ロゴス古書

 年年歳歳 花相似たり
 歳歳年年 人同じからず 

「石造美術」の権威者

2015年04月22日 | 随想・日記

 

 「工学博士天沼俊一氏の設計した『塔の青写真』を、小倉豊文氏が送ってきた、その設計図通りに白ミカゲで造った」と森氏が記述している。さて、すでに他界している「天沼俊一博士」に頼」んだことは、どうも小倉さんの何かの勘違いであろうかと思われる。塔ができたのは事実であるが、誰でもが抱かれるであろう疑問は、見解の相違ではなく解明されないのである。それで私は以下のように思う。
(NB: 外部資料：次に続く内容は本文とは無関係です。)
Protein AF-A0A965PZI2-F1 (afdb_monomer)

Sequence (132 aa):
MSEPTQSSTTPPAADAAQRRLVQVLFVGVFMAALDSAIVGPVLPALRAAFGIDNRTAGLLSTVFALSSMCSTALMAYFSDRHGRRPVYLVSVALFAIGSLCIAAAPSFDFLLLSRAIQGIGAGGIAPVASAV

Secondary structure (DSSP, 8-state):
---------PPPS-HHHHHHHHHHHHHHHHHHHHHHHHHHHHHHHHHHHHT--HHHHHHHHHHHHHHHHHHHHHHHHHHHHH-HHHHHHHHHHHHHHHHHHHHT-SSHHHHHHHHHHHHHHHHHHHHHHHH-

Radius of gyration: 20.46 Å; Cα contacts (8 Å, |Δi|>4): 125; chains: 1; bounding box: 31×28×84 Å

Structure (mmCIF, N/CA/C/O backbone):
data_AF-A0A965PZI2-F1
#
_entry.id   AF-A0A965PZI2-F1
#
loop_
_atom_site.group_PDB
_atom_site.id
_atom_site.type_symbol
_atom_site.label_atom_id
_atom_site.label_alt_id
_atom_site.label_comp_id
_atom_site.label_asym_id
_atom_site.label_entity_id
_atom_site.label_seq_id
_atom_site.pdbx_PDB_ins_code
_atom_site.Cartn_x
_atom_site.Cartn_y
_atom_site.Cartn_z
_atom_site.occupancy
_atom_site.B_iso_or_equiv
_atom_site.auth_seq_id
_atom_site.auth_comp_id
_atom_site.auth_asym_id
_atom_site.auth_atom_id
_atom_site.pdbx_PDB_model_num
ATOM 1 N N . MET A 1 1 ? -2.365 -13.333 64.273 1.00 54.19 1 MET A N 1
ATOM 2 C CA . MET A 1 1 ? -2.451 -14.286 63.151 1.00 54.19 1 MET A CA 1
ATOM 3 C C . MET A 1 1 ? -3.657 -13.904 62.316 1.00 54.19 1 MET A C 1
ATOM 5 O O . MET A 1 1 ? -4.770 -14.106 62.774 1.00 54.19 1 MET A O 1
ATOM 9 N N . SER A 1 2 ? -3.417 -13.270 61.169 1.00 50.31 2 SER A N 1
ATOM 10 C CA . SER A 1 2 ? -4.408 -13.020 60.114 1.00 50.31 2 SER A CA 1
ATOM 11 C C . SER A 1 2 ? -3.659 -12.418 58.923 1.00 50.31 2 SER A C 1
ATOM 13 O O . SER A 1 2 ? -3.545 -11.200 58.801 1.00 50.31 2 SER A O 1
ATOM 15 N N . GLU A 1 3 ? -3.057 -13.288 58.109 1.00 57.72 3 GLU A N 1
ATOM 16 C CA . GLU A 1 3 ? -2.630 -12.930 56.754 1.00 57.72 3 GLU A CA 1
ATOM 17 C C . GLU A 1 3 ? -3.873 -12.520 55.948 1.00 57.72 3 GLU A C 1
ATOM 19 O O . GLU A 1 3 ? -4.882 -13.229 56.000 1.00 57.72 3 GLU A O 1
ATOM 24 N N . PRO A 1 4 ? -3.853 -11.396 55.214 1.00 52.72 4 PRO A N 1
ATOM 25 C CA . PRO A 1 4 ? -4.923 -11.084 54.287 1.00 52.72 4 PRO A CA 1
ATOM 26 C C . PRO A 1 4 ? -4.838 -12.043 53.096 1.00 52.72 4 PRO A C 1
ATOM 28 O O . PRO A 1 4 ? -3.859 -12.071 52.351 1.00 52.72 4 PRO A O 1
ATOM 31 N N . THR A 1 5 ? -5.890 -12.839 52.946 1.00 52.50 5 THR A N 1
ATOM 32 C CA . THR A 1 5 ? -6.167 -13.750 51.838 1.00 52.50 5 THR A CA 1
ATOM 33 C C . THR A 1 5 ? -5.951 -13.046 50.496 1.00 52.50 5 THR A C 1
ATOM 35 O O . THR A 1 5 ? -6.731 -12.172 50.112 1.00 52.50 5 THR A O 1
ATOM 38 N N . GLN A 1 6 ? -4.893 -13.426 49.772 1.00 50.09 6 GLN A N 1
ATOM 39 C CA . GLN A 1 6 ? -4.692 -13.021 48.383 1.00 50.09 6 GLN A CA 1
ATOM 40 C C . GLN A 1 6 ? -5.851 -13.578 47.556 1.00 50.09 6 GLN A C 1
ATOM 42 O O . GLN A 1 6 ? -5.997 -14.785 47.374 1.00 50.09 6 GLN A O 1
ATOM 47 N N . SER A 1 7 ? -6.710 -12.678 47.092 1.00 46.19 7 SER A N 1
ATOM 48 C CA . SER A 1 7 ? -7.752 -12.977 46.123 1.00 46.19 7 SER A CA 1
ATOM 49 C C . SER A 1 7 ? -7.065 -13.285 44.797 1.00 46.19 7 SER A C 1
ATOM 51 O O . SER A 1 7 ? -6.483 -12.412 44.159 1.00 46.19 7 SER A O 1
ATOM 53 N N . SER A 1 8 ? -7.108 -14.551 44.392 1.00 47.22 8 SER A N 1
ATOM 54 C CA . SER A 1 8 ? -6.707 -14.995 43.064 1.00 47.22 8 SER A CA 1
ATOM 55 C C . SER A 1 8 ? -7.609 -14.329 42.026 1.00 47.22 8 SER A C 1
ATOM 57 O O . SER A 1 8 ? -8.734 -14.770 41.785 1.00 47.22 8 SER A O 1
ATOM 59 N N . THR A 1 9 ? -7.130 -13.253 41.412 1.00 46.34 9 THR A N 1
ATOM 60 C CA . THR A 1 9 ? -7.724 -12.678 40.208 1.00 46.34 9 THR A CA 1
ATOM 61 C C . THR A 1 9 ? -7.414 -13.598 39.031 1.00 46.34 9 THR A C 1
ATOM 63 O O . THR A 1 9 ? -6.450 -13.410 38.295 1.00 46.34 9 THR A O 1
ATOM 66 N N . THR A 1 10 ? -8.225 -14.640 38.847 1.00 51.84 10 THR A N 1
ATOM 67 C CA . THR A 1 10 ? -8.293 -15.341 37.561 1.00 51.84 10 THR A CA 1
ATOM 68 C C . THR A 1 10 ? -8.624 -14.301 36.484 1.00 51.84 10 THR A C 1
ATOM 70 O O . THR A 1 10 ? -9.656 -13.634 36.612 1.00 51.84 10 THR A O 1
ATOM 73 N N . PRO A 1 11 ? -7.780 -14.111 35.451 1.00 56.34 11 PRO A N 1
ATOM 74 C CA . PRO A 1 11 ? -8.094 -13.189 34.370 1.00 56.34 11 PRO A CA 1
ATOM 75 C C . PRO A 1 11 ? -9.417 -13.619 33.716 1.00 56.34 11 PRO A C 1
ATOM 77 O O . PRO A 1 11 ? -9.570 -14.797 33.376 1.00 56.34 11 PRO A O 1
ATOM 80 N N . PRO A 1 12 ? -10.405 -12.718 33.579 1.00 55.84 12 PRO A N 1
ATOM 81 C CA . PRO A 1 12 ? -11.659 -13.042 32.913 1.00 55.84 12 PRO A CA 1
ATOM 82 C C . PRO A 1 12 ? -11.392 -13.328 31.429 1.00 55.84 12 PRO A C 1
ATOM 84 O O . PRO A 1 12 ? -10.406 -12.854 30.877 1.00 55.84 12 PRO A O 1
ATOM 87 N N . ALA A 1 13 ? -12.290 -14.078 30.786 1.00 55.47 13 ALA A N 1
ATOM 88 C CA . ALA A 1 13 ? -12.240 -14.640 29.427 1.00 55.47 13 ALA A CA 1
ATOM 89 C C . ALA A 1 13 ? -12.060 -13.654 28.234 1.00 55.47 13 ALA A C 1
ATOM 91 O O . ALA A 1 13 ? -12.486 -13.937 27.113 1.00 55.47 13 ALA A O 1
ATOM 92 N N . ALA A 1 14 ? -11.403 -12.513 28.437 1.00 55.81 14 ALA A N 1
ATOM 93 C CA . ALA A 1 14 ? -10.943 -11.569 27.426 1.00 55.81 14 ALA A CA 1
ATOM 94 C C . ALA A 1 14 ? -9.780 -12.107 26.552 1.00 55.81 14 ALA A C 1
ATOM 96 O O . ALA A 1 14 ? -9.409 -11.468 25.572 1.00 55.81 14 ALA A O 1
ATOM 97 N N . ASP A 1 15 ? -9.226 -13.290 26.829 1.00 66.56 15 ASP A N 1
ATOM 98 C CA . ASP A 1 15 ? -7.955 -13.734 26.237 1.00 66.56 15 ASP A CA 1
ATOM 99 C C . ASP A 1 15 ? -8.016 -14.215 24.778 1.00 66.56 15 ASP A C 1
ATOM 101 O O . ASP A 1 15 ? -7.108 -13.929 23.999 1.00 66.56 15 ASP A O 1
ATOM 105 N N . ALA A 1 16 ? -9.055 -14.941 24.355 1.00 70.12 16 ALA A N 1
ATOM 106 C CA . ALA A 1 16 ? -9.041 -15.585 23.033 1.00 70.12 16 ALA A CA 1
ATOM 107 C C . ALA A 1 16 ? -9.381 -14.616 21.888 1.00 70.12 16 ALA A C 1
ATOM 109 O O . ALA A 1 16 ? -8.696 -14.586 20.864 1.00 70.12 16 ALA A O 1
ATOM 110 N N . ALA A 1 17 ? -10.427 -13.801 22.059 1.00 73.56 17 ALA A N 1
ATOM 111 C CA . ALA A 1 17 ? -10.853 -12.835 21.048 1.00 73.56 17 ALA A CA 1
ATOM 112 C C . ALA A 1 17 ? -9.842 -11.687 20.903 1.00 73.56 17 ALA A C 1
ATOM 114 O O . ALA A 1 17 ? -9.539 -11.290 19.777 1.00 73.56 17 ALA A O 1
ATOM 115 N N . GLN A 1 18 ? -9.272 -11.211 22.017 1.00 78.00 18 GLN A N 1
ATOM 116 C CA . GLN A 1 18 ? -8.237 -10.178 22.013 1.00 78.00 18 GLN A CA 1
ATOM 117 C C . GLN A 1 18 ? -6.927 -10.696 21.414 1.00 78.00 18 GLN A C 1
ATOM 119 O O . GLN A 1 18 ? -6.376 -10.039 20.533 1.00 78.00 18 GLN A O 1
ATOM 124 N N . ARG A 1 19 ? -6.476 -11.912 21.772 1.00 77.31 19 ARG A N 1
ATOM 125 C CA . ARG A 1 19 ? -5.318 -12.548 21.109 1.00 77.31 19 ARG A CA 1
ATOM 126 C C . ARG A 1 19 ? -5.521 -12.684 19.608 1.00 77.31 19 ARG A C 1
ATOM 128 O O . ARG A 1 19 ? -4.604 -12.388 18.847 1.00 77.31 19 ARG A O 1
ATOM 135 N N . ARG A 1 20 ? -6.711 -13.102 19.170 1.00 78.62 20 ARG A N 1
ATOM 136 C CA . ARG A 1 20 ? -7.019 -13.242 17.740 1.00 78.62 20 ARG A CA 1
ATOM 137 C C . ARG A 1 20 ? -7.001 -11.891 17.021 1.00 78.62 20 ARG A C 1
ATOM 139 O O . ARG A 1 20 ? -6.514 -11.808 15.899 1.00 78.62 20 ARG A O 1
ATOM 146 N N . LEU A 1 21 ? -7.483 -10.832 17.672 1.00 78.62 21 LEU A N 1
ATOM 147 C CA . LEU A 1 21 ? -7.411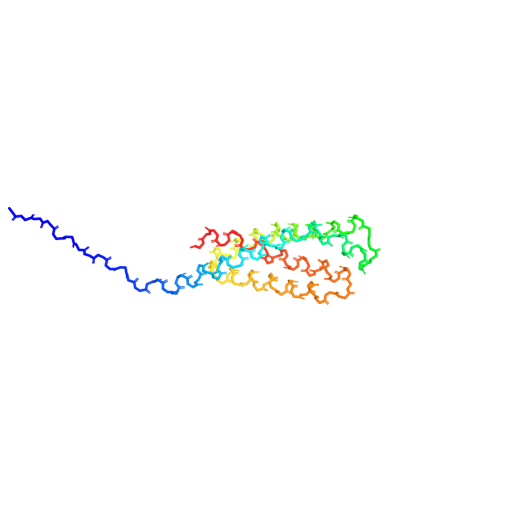 -9.458 17.167 1.00 78.62 21 LEU A CA 1
ATOM 148 C C . LEU A 1 21 ? -5.961 -8.988 17.010 1.00 78.62 21 LEU A C 1
ATOM 150 O O . LEU A 1 21 ? -5.589 -8.529 15.932 1.00 78.62 21 LEU A O 1
ATOM 154 N N . VAL A 1 22 ? -5.136 -9.173 18.043 1.00 80.19 22 VAL A N 1
ATOM 155 C CA . VAL A 1 22 ? -3.706 -8.820 18.026 1.00 80.19 22 VAL A CA 1
ATOM 156 C C . VAL A 1 22 ? -2.947 -9.607 16.955 1.00 80.19 22 VAL A C 1
ATOM 158 O O . VAL A 1 22 ? -2.103 -9.042 16.267 1.00 80.19 22 VAL A O 1
ATOM 161 N N . GLN A 1 23 ? -3.274 -10.884 16.741 1.00 81.06 23 GLN A N 1
ATOM 162 C CA . GLN A 1 23 ? -2.685 -11.681 15.658 1.00 81.06 23 GLN A CA 1
ATOM 163 C C . GLN A 1 23 ? -3.013 -11.112 14.274 1.00 81.06 23 GLN A C 1
ATOM 165 O O . GLN A 1 23 ? -2.117 -10.980 13.445 1.00 81.06 23 GLN A O 1
ATOM 170 N N . VAL A 1 24 ? -4.272 -10.742 14.022 1.00 79.81 24 VAL A N 1
ATOM 171 C CA . VAL A 1 24 ? -4.672 -10.124 12.745 1.00 79.81 24 VAL A CA 1
ATOM 172 C C . VAL A 1 24 ? -3.971 -8.776 12.547 1.00 79.81 24 VAL A C 1
ATOM 174 O O . VAL A 1 24 ? -3.477 -8.506 11.453 1.00 79.81 24 VAL A O 1
ATOM 177 N N . LEU A 1 25 ? -3.868 -7.970 13.609 1.00 81.31 25 LEU A N 1
ATOM 178 C CA . LEU A 1 25 ? -3.134 -6.700 13.607 1.00 81.31 25 LEU A CA 1
ATOM 179 C C . LEU A 1 25 ? -1.658 -6.901 13.238 1.00 81.31 25 LEU A C 1
ATOM 181 O O . LEU A 1 25 ? -1.127 -6.230 12.351 1.00 81.31 25 LEU A O 1
ATOM 185 N N . PHE A 1 26 ? -1.012 -7.870 13.887 1.00 83.50 26 PHE A N 1
ATOM 186 C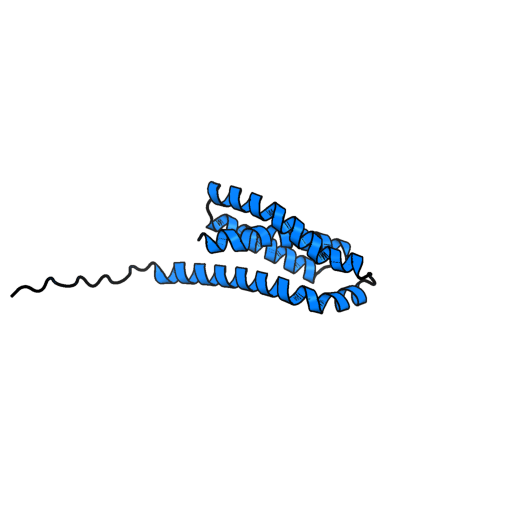 CA . PHE A 1 26 ? 0.390 -8.195 13.657 1.00 83.50 26 PHE A CA 1
ATOM 187 C C . PHE A 1 26 ? 0.641 -8.645 12.217 1.00 83.50 26 PHE A C 1
ATOM 189 O O . PHE A 1 26 ? 1.578 -8.170 11.581 1.00 83.50 26 PHE A O 1
ATOM 196 N N . VAL A 1 27 ? -0.222 -9.508 11.672 1.00 83.25 27 VAL A N 1
ATOM 197 C CA . VAL A 1 27 ? -0.118 -9.967 10.279 1.00 83.25 27 VAL A CA 1
ATOM 198 C C . VAL A 1 27 ? -0.237 -8.798 9.300 1.00 83.25 27 VAL A C 1
ATOM 200 O O . VAL A 1 27 ? 0.538 -8.737 8.347 1.00 83.25 27 VAL A O 1
ATOM 203 N N . GLY A 1 28 ? -1.149 -7.850 9.536 1.00 79.44 28 GLY A N 1
ATOM 204 C CA . GLY A 1 28 ? -1.299 -6.671 8.679 1.00 79.44 28 GLY A CA 1
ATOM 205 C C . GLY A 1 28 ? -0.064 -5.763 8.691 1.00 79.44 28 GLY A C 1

 「当時の石造美術の学問的権威者」であるなら、天沼博士を師としてつかえ教えを受けた川勝政太郎博士ではなかろうか。 天沼俊一氏には「石磴篭」の研究はあるが、日本建築・日本古建築史家のエキスパートで知られた人物であるが、「石造美術の学問的権威者」であるならば、川勝政太郎博士であろう。「石造美術」の名を余に初めて公表されたのも川勝博士である。図面コピー(青焼き図面であろう)の策制は、おそらく当時の史迹美術同攻会の何方か(たとえば中西亨氏)であろうかと推測される。

      

 川勝政太郎著「石造美術」昭和十四年二月十一日発行 スズカケ出版部 (会誌「史迹と美術」も最初は同所から出ている)新版「石造美術」は(株)誠文堂新光社 昭和五十六年十一月十五日発行

    

 小倉さんの著書に「広島県古美術巡礼」や「山陽文化財散歩」がある。会誌「史迹と美術」は先月で八百五十号をこえているが、とくに関西方面での購読者会員が多く、このことは小倉さんもご存じであった。昭和三十年頃「瀬戸内海地域における地域社会と神社祭祀」のテーマ研究で、文部省科学研究費申請等々で多忙であったようである。だから間違えたのでもないであろうが森荘已池氏の論考が気になるところである。諸氏の見解・ご教授を乞う。 こんなことは宮沢家が青図面等を発表すればすべてが解決するのであるが。

 

  

 


賢治墓所「五輪塔」設計図の謎

2015年04月21日 | 随想・日記

          

        賢治墓所の五輪塔由来考雑感  (前回の続き)

 小倉さんの記述に「ところが昭和二十五~六年ころだったと思う。訪れた私に、翁は『賢治の墓を作ろうと思いますが・・・・・』と話しかけて来た。」とあり、墓を作るならば設計図を送ると約束をして「そして帰ってから、懇意にしていた当時の石造美術の学問的権威者天沼俊一博士に頼み、鎌倉時代様式の五輪塔の設計図のコピーをもらって郵送した。」とある。ところで昭和25・6年頃には「宮沢賢治の詩の世界」の浜垣氏も指摘しているが、天沼俊一は昭和二十二年には他界している。 如何してこんな謎がうまれたのだろう。この事に付いは私は小倉さんに聞く勇気がなかった。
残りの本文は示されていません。